Мы сидели в просторной горнице небольшого домика в Марьиной Роще. За окнами стояла мертвая тишина, словно весь город притих от невыносимого ужаса. Эхо неслыханной мощи инкантаментума, прогремевшего наизвестно из каких сфер в ночь на третье марта, все еще витало над Москвой, вызывая кровавые закаты и кружение облаков. И бандитам, и чекистам, и милиционерам было страшно выходить из дому в эту ночь.
Посреди стола возвышался объемистый хрустальный графин, свет свечи играл на его гранях.
– Разлей, сыне, – приказал мне инок Софроний. – Помянем невинно убиенных в сей скорбный день.

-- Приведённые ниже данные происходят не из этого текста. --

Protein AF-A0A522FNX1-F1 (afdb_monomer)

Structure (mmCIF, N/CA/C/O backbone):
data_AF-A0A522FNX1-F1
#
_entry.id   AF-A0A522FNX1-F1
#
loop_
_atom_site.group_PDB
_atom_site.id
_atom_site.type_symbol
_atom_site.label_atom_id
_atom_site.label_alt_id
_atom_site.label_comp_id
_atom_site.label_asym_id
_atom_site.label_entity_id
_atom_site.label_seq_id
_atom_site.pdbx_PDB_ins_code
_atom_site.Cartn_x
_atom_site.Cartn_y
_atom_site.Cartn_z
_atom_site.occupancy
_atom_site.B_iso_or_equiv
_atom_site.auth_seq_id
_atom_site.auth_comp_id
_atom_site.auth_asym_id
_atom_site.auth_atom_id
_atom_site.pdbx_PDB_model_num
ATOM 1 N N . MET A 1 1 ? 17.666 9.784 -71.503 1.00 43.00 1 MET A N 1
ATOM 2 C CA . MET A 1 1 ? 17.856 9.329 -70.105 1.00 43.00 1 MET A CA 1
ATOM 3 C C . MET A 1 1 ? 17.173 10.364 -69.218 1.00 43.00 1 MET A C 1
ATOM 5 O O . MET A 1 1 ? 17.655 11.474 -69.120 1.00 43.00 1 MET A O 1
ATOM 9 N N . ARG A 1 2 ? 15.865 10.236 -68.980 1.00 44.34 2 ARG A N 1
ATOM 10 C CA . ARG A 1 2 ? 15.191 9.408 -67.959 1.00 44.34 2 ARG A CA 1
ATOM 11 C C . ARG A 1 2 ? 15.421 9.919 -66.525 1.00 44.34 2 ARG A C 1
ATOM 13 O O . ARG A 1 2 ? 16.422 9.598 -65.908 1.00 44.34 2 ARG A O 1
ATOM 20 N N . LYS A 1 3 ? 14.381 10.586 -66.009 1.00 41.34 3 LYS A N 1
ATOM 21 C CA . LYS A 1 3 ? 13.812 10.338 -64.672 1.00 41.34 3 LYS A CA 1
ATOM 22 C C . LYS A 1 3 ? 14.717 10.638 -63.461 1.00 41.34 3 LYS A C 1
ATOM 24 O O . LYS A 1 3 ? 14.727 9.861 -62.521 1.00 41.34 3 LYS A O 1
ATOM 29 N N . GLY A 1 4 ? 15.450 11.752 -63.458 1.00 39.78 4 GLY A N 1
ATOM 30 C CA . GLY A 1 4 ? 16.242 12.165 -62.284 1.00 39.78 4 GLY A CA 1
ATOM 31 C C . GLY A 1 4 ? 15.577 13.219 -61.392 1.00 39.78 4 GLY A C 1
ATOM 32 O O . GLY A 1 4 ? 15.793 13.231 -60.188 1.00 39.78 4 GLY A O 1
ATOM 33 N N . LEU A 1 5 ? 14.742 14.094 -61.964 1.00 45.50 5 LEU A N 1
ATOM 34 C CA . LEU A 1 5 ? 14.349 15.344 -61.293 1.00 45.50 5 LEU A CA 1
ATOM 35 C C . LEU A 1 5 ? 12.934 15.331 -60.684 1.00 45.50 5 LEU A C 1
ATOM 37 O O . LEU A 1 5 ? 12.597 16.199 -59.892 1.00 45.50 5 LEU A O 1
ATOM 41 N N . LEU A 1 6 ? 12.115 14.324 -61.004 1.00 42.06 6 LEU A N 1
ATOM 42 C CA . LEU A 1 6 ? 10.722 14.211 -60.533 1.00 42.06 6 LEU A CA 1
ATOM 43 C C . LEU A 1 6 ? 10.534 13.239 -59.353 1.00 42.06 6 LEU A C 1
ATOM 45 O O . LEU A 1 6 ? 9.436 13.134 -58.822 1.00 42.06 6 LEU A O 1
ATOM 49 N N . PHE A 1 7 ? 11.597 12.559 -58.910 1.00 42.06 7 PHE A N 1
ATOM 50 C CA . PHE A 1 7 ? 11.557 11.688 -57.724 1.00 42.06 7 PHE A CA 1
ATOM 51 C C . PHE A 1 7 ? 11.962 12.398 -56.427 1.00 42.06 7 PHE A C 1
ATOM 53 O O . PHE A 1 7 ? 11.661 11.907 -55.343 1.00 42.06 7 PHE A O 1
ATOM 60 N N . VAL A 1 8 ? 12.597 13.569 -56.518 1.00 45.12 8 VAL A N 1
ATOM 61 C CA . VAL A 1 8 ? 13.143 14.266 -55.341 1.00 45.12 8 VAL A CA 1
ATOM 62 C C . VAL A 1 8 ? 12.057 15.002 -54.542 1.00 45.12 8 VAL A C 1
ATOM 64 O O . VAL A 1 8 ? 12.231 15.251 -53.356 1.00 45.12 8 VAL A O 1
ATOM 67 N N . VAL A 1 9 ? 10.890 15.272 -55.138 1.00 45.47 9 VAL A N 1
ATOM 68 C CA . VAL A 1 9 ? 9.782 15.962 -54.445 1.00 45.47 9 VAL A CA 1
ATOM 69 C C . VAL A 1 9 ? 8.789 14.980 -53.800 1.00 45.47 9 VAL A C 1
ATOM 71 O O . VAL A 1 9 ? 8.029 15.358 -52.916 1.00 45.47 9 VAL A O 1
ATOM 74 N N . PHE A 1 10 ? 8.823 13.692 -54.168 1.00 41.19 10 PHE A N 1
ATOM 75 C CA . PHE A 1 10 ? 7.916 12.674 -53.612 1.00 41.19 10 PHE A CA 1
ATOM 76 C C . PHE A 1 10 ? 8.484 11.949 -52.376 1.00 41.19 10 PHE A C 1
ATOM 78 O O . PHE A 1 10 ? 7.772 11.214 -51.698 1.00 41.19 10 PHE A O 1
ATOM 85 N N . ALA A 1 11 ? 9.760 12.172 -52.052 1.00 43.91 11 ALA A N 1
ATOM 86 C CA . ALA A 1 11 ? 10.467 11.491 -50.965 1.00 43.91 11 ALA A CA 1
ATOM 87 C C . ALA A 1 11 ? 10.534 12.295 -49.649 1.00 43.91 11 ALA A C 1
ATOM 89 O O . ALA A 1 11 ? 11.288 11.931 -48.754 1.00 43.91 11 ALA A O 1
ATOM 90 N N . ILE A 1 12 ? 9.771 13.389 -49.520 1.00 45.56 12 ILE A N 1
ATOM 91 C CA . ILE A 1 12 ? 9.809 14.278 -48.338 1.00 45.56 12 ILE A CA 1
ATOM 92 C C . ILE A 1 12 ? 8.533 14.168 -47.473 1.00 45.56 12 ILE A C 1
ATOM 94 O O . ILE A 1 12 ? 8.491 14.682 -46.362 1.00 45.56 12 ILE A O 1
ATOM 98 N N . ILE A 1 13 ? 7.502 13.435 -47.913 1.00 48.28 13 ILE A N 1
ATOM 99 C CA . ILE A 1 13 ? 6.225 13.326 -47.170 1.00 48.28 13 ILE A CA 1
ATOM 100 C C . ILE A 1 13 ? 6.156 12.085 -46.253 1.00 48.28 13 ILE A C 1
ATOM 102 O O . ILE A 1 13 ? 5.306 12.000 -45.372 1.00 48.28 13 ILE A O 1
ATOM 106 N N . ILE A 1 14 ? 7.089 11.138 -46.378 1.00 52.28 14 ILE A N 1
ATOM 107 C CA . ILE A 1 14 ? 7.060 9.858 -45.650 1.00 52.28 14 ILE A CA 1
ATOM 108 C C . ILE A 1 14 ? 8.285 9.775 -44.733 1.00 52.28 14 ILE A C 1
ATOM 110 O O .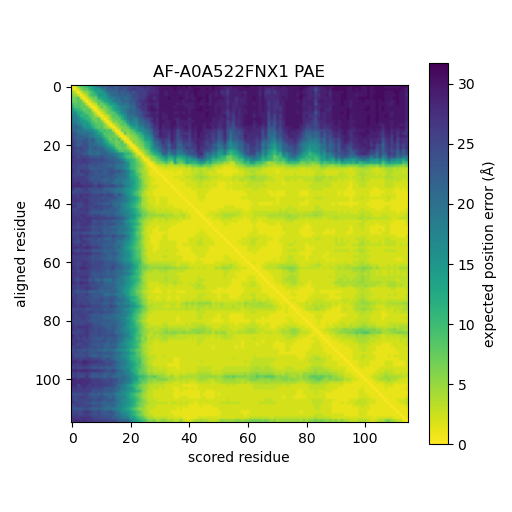 ILE A 1 14 ? 9.223 9.032 -44.995 1.00 52.28 14 ILE A O 1
ATOM 114 N N . GLY A 1 15 ? 8.340 10.594 -43.684 1.00 49.03 15 GLY A N 1
ATOM 115 C CA . GLY A 1 15 ? 9.543 10.630 -42.842 1.00 49.03 15 GLY A CA 1
ATOM 116 C C . GLY A 1 15 ? 9.394 11.281 -41.478 1.00 49.03 15 GLY A C 1
ATOM 117 O O . GLY A 1 15 ? 10.395 11.666 -40.881 1.00 49.03 15 GLY A O 1
ATOM 118 N N . SER A 1 16 ? 8.174 11.461 -40.971 1.00 53.41 16 SER A N 1
ATOM 119 C CA . SER A 1 16 ? 7.977 12.094 -39.660 1.00 53.41 16 SER A CA 1
ATOM 120 C C . SER A 1 16 ? 6.770 11.536 -38.913 1.00 53.41 16 SER A C 1
ATOM 122 O O . SER A 1 16 ? 6.031 12.273 -38.270 1.00 53.41 16 SER A O 1
ATOM 124 N N . ILE A 1 17 ? 6.583 10.214 -38.944 1.00 55.62 17 ILE A N 1
ATOM 125 C CA . ILE A 1 17 ? 5.925 9.548 -37.817 1.00 55.62 17 ILE A CA 1
ATOM 126 C C . ILE A 1 17 ? 6.978 9.491 -36.708 1.00 55.62 17 ILE A C 1
ATOM 128 O O . ILE A 1 17 ? 7.785 8.572 -36.594 1.00 55.62 17 ILE A O 1
ATOM 132 N N . ALA A 1 18 ? 7.044 10.576 -35.938 1.00 54.53 18 ALA A N 1
ATOM 133 C CA . ALA A 1 18 ? 7.683 10.551 -34.641 1.00 54.53 18 ALA A CA 1
ATOM 134 C C . ALA A 1 18 ? 6.888 9.540 -33.810 1.00 54.53 18 ALA A C 1
ATOM 136 O O . ALA A 1 18 ? 5.789 9.836 -33.342 1.00 54.53 18 ALA A O 1
ATOM 137 N N . LEU A 1 19 ? 7.413 8.317 -33.692 1.00 50.06 19 LEU A N 1
ATOM 138 C CA . LEU A 1 19 ? 6.968 7.366 -32.688 1.00 50.06 19 LEU A CA 1
ATOM 139 C C . LEU A 1 19 ? 7.249 7.995 -31.325 1.00 50.06 19 LEU A C 1
ATOM 141 O O . LEU A 1 19 ? 8.305 7.797 -30.727 1.00 50.06 19 LEU A O 1
ATOM 145 N N . THR A 1 20 ? 6.288 8.758 -30.820 1.00 46.41 20 THR A N 1
ATOM 146 C CA . THR A 1 20 ? 6.176 9.018 -29.397 1.00 46.41 20 THR A CA 1
ATOM 147 C C . THR A 1 20 ? 5.803 7.686 -28.759 1.00 46.41 20 THR A C 1
ATOM 149 O O . THR A 1 20 ? 4.629 7.386 -28.553 1.00 46.41 20 THR A O 1
ATOM 152 N N . PHE A 1 21 ? 6.804 6.854 -28.463 1.00 45.53 21 PHE A N 1
ATOM 153 C CA . PHE A 1 21 ? 6.679 5.868 -27.399 1.00 45.53 21 PHE A CA 1
ATOM 154 C C . PHE A 1 21 ? 6.506 6.670 -26.113 1.00 45.53 21 PHE A C 1
ATOM 156 O O . PHE A 1 21 ? 7.459 6.971 -25.399 1.00 45.53 21 PHE A O 1
ATOM 163 N N . THR A 1 22 ? 5.266 7.075 -25.845 1.00 48.34 22 THR A N 1
ATOM 164 C CA . THR A 1 22 ? 4.830 7.411 -24.50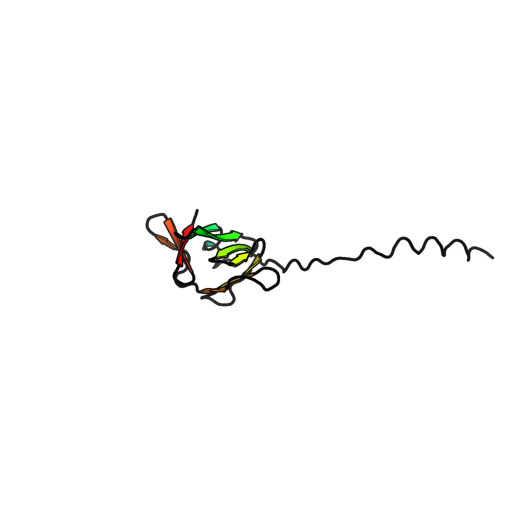1 1.00 48.34 22 THR A CA 1
ATOM 165 C C . THR A 1 22 ? 5.256 6.234 -23.644 1.00 48.34 22 THR A C 1
ATOM 167 O O . THR A 1 22 ? 4.785 5.115 -23.860 1.00 48.34 22 THR A O 1
ATOM 170 N N . GLY A 1 23 ? 6.204 6.464 -22.738 1.00 47.66 23 GLY A N 1
ATOM 171 C CA . GLY A 1 23 ? 6.599 5.501 -21.726 1.00 47.66 23 GLY A CA 1
ATOM 172 C C . GLY A 1 23 ? 5.413 5.224 -20.810 1.00 47.66 23 GLY A C 1
ATOM 173 O O . GLY A 1 23 ? 5.366 5.705 -19.685 1.00 47.66 23 GLY A O 1
ATOM 174 N N . CYS A 1 24 ? 4.432 4.459 -21.289 1.00 57.84 24 CYS A N 1
ATOM 175 C CA . CYS A 1 24 ? 3.537 3.719 -20.427 1.00 57.84 24 CYS A CA 1
ATOM 176 C C . CYS A 1 24 ? 4.442 2.731 -19.706 1.00 57.84 24 CYS A C 1
ATOM 178 O O . CYS A 1 24 ? 4.839 1.716 -20.283 1.00 57.84 24 CYS A O 1
ATOM 180 N N . GLY A 1 25 ? 4.829 3.072 -18.473 1.00 59.47 25 GLY A N 1
ATOM 181 C CA . GLY A 1 25 ? 5.470 2.127 -17.569 1.00 59.47 25 GLY A CA 1
ATOM 182 C C . GLY A 1 25 ? 4.707 0.811 -17.663 1.00 59.47 25 GLY A C 1
ATOM 183 O O . GLY A 1 25 ? 3.478 0.801 -17.571 1.00 59.47 25 GLY A O 1
ATOM 184 N N . LYS A 1 26 ? 5.413 -0.275 -17.994 1.00 67.50 26 LYS A N 1
ATOM 185 C CA . LYS A 1 26 ? 4.782 -1.580 -18.190 1.00 67.50 26 LYS A CA 1
ATOM 186 C C . LYS A 1 26 ? 4.015 -1.922 -16.913 1.00 67.50 26 LYS A C 1
ATOM 188 O O . LYS A 1 26 ? 4.617 -2.033 -15.850 1.00 67.50 26 LYS A O 1
ATOM 193 N N . LYS A 1 27 ? 2.695 -2.059 -17.019 1.00 81.88 27 LYS A N 1
ATOM 194 C CA . LYS A 1 27 ? 1.851 -2.537 -15.923 1.00 81.88 27 LYS A CA 1
ATOM 195 C C . LYS A 1 27 ? 1.909 -4.056 -15.937 1.00 81.88 27 LYS A C 1
ATOM 197 O O . LYS A 1 27 ? 1.561 -4.680 -16.939 1.00 81.88 27 LYS A O 1
ATOM 202 N N . THR A 1 28 ? 2.424 -4.637 -14.865 1.00 86.81 28 THR A N 1
ATOM 203 C CA . THR A 1 28 ? 2.502 -6.087 -14.690 1.00 86.81 28 THR A CA 1
ATOM 204 C C . THR A 1 28 ? 1.29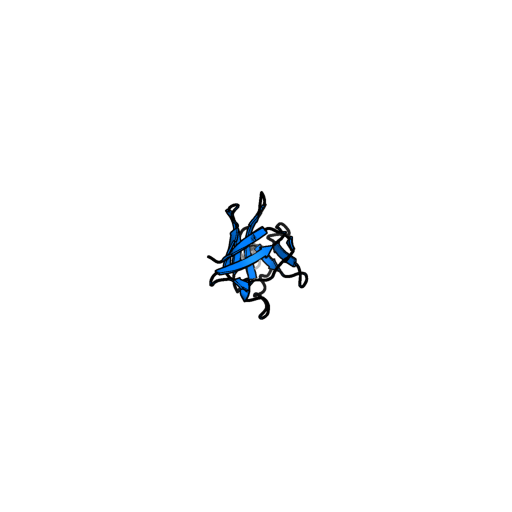0 -6.562 -13.901 1.00 86.81 28 THR A C 1
ATOM 206 O O . THR A 1 28 ? 1.042 -6.006 -12.833 1.00 86.81 28 THR A O 1
ATOM 209 N N . PRO A 1 29 ? 0.554 -7.584 -14.371 1.00 94.44 29 PRO A N 1
ATOM 210 C CA . PRO A 1 29 ? -0.566 -8.147 -13.626 1.00 94.44 29 PRO A CA 1
ATOM 211 C C . PRO A 1 29 ? -0.211 -8.485 -12.177 1.00 94.44 29 PRO A C 1
ATOM 213 O O . PRO A 1 29 ? 0.915 -8.891 -11.881 1.00 94.44 29 PRO A O 1
ATOM 216 N N . ILE A 1 30 ? -1.192 -8.343 -11.285 1.00 96.81 30 ILE A N 1
ATOM 217 C CA . ILE A 1 30 ? -1.007 -8.633 -9.862 1.00 96.81 30 ILE A CA 1
ATOM 218 C C . ILE A 1 30 ? -0.676 -10.127 -9.685 1.00 96.81 30 ILE A C 1
ATOM 220 O O . ILE A 1 30 ? -1.409 -10.971 -10.215 1.00 96.81 30 ILE A O 1
ATOM 224 N N . PRO A 1 31 ? 0.394 -10.472 -8.942 1.00 94.62 31 PRO A N 1
ATOM 225 C CA . PRO A 1 31 ? 0.747 -11.856 -8.649 1.00 94.62 31 PRO A CA 1
ATOM 226 C C . PRO A 1 31 ? -0.394 -12.642 -7.996 1.00 94.62 31 PRO A C 1
ATOM 228 O O . PRO A 1 31 ? -1.218 -12.091 -7.262 1.00 94.62 31 PRO A O 1
ATOM 231 N N . GLN A 1 32 ? -0.427 -13.954 -8.239 1.00 94.38 32 GLN A N 1
ATOM 232 C CA . GLN A 1 32 ? -1.487 -14.841 -7.750 1.00 94.38 32 GLN A CA 1
ATOM 233 C C . GLN A 1 32 ? -1.655 -14.780 -6.222 1.00 94.38 32 GLN A C 1
ATOM 235 O O . GLN A 1 32 ? -2.781 -14.765 -5.734 1.00 94.38 32 GLN A O 1
ATOM 240 N N . ASP A 1 33 ? -0.551 -14.705 -5.482 1.00 94.81 33 ASP A N 1
ATOM 241 C CA . ASP A 1 33 ? -0.487 -14.627 -4.018 1.00 94.81 33 ASP A CA 1
ATOM 242 C C . ASP A 1 33 ? -0.846 -13.238 -3.455 1.00 94.81 33 ASP A C 1
ATOM 244 O O . ASP A 1 33 ? -0.872 -13.044 -2.242 1.00 94.81 33 ASP A O 1
ATOM 248 N N . LYS A 1 34 ? -1.125 -12.260 -4.328 1.00 96.75 34 LYS A N 1
ATOM 249 C CA . LYS A 1 34 ? -1.495 -10.879 -3.978 1.00 96.75 34 LYS A CA 1
ATOM 250 C C . LYS A 1 34 ? -2.877 -10.480 -4.495 1.00 96.75 34 LYS A C 1
ATOM 252 O O . LYS A 1 34 ? -3.248 -9.311 -4.411 1.00 96.75 34 LYS A O 1
ATOM 257 N N . LYS A 1 35 ? -3.665 -11.428 -5.007 1.00 96.81 35 LYS A N 1
ATOM 258 C CA . LYS A 1 35 ? -4.993 -11.156 -5.579 1.00 96.81 35 LYS A CA 1
ATOM 259 C C . LYS A 1 35 ? -5.958 -10.473 -4.614 1.00 96.81 35 LYS A C 1
ATOM 261 O O . LYS A 1 35 ? -6.747 -9.644 -5.057 1.00 96.81 35 LYS A O 1
ATOM 266 N N . ASP A 1 36 ? -5.848 -10.734 -3.317 1.00 97.69 36 ASP A N 1
ATOM 267 C CA . ASP A 1 36 ? -6.759 -10.158 -2.321 1.00 97.69 36 ASP A CA 1
ATOM 268 C C . ASP A 1 36 ? -6.625 -8.636 -2.187 1.00 97.69 36 ASP A C 1
ATOM 270 O O . ASP A 1 36 ? -7.582 -7.967 -1.791 1.00 97.69 36 ASP A O 1
ATOM 274 N N . TYR A 1 37 ? -5.484 -8.071 -2.605 1.00 97.88 37 TYR A N 1
ATOM 275 C CA . TYR A 1 37 ? -5.264 -6.625 -2.678 1.00 97.88 37 TYR A CA 1
ATOM 276 C C . TYR A 1 37 ? -6.072 -5.954 -3.795 1.00 97.88 37 TYR A C 1
ATOM 278 O O . TYR A 1 37 ? -6.278 -4.745 -3.735 1.00 97.88 37 TYR A O 1
ATOM 286 N N . ILE A 1 38 ? -6.543 -6.693 -4.806 1.00 98.31 38 ILE A N 1
ATOM 287 C CA . ILE A 1 38 ? -7.345 -6.132 -5.901 1.00 98.31 38 ILE A CA 1
ATOM 288 C C . ILE A 1 38 ? -8.663 -5.602 -5.337 1.00 98.31 38 ILE A C 1
ATOM 290 O O . ILE A 1 38 ? -9.385 -6.329 -4.654 1.00 98.31 38 ILE A O 1
ATOM 294 N N . GLY A 1 39 ? -8.994 -4.353 -5.649 1.00 98.12 39 GLY A N 1
ATOM 295 C CA . GLY A 1 39 ? -10.215 -3.690 -5.202 1.00 98.12 39 GLY A CA 1
ATOM 296 C C . GLY A 1 39 ? -10.017 -2.203 -4.934 1.00 98.12 39 GLY A C 1
ATOM 297 O O . GLY A 1 39 ? -8.968 -1.631 -5.236 1.00 98.12 39 GLY A O 1
ATOM 298 N N . THR A 1 40 ? -11.049 -1.595 -4.357 1.00 98.44 40 THR A N 1
ATOM 299 C CA . THR A 1 40 ? -11.030 -0.210 -3.881 1.00 98.44 40 THR A CA 1
ATOM 300 C C . THR A 1 40 ? -11.005 -0.222 -2.363 1.00 98.44 40 THR A C 1
ATOM 302 O O . THR A 1 40 ? -11.858 -0.836 -1.731 1.00 98.44 40 THR A O 1
ATOM 305 N N . TRP A 1 41 ? -10.024 0.459 -1.792 1.00 98.50 41 TRP A N 1
ATOM 306 C CA . TRP A 1 41 ? -9.735 0.508 -0.369 1.00 98.50 41 TRP A CA 1
ATOM 307 C C . TRP A 1 41 ? -9.872 1.942 0.114 1.00 98.50 41 TRP A C 1
ATOM 309 O O . TRP A 1 41 ? -9.234 2.837 -0.441 1.00 98.50 41 TRP A O 1
ATOM 319 N N . ILE A 1 42 ? -10.689 2.161 1.141 1.00 98.19 42 ILE A N 1
ATOM 320 C CA . ILE A 1 42 ? -10.971 3.492 1.681 1.00 98.19 42 ILE A CA 1
ATOM 321 C C . ILE A 1 42 ? -10.678 3.509 3.179 1.00 98.19 42 ILE A C 1
ATOM 323 O O . ILE A 1 42 ? -11.150 2.648 3.926 1.00 98.19 42 ILE A O 1
ATOM 327 N N . SER A 1 43 ? -9.883 4.478 3.625 1.00 97.88 43 SER A N 1
ATOM 328 C CA . SER A 1 43 ? -9.618 4.708 5.045 1.00 97.88 43 SER A CA 1
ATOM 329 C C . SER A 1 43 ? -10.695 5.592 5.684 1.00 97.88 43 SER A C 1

Меня нисколько не смущала и не унижала роль кравчего – в конце концов я был здесь самым младшим. И на капитуле Пятого Рима мог присутствовать лишь с правом совещательного голоса, как принято нынче выражаться, да и то лишь, когда позовут. Я все еще оставался в чине малого таинника, и на звание таинника великого мог претендовать самое малое лет через пятьдесят после первого посвящения – стало быть, лишь в тысяча девятьсот семьдесят первом году. В Пятом Риме продвижение по службе шло медленно.
Мы выслушали заупокойную молитву, встали, перекрестились и осушили по простой граненой стопке.
– А теперь, дети мои, к делу, – сказал инок Софроний, отерев уста. – Итак, кто из вас, аспиды и василиски, помог вождю российскому покинуть обитель слез и юдоль скорби?
Он обвел всех сидящих в горнице пронзительными черными глазами так, что поежились даже самые бесстрашные.
Конспирация в Пятом Риме всегда была но высоте, но замаскироваться так, как Софроний, не удалось никому. Глава самого могущественного тайного ордена в мире жил в коммунальной квартире на Сивцевом Вражке, и даже там своей комнаты не имел, а ютился на антресолях, именуемых иногда полатями. Но и этого бывало недостаточно злонравным соседям, прав был покойный Михаил Афанасьевич. Они то и дело пытались выпихнуть живучего старичка в дом престарелых. Для пресечения подобных попыток в коммуналку прибывал обычно Семен Павлович, а то и сам воевода Фархад. Однажды за недосугом послали и меня, и тогда я понял, что куда легче утихомирить взбесившегося элементала, нежели смертного, возжелавшего чужих полатей. Несколько месяцев охранительные чары действовали, а потом начиналось все сначала. В конце концов я догадался хорошенько угостить и щедро вознаградить тамошнего участкового и даже положил ему небольшое жалованье – тут все и прекратилось…
– Говори, воевода! – потребовал старец.
Михаил Васильевич Скопин-Шуйский, он же Фархад, был мрачен. Два дня назад он послал особого курьера к маршалу Жукову, и если курьер не вернулся до полуночи, то не вернется уже никогда. Курьером этим мог стать и я…
– Ты меня, отче, знаешь, – сказал Фархад. – Никогда не действовал я ни заговором, ни ядом – ведаешь ведь, что меня самого Васька Шуйский ладился отравить. Ну а уж подушкой спящего старика душить – обижаешь, отче.
И развел руками. Ладони у него были такие широкие и крепкие, что никакой подушки и не понадобилось бы.
– А ты, лекарь, смерти помощник? – воззрился старец на Великого. Семен Павлович молча поглядел на него, потом налил стопку, выпил, зажевал парниковым огурцом и только тогда сказал…
– Клятву Иппократову даже и по твоему, отче, приказу не нарушил бы.
– Да? – сказал Софроний. – А кто на правительственных дачах озорничал, живоходящего покойника сотворил? С юнца, – он поглядел на меня, которому исполниться должно было через месяц пятьдесят девять годочков, – с юнца спрос невелик, ибо сущеглуп и зелен еси…
– Сказал же – нет! – чуть не сорвался на крик Семен Павлович. – Хоть я и выблядок, а все же царский сын, и неприлично мне врать… («Выблядков отдавать в художники» – вспомнился мне указ Петра Великого).
– Добро, – махнул рукой Софроний. – Еще неизвестно, чей твой батюшка-то сын был… Верю. А ты что скажешь, ляше гордоустый?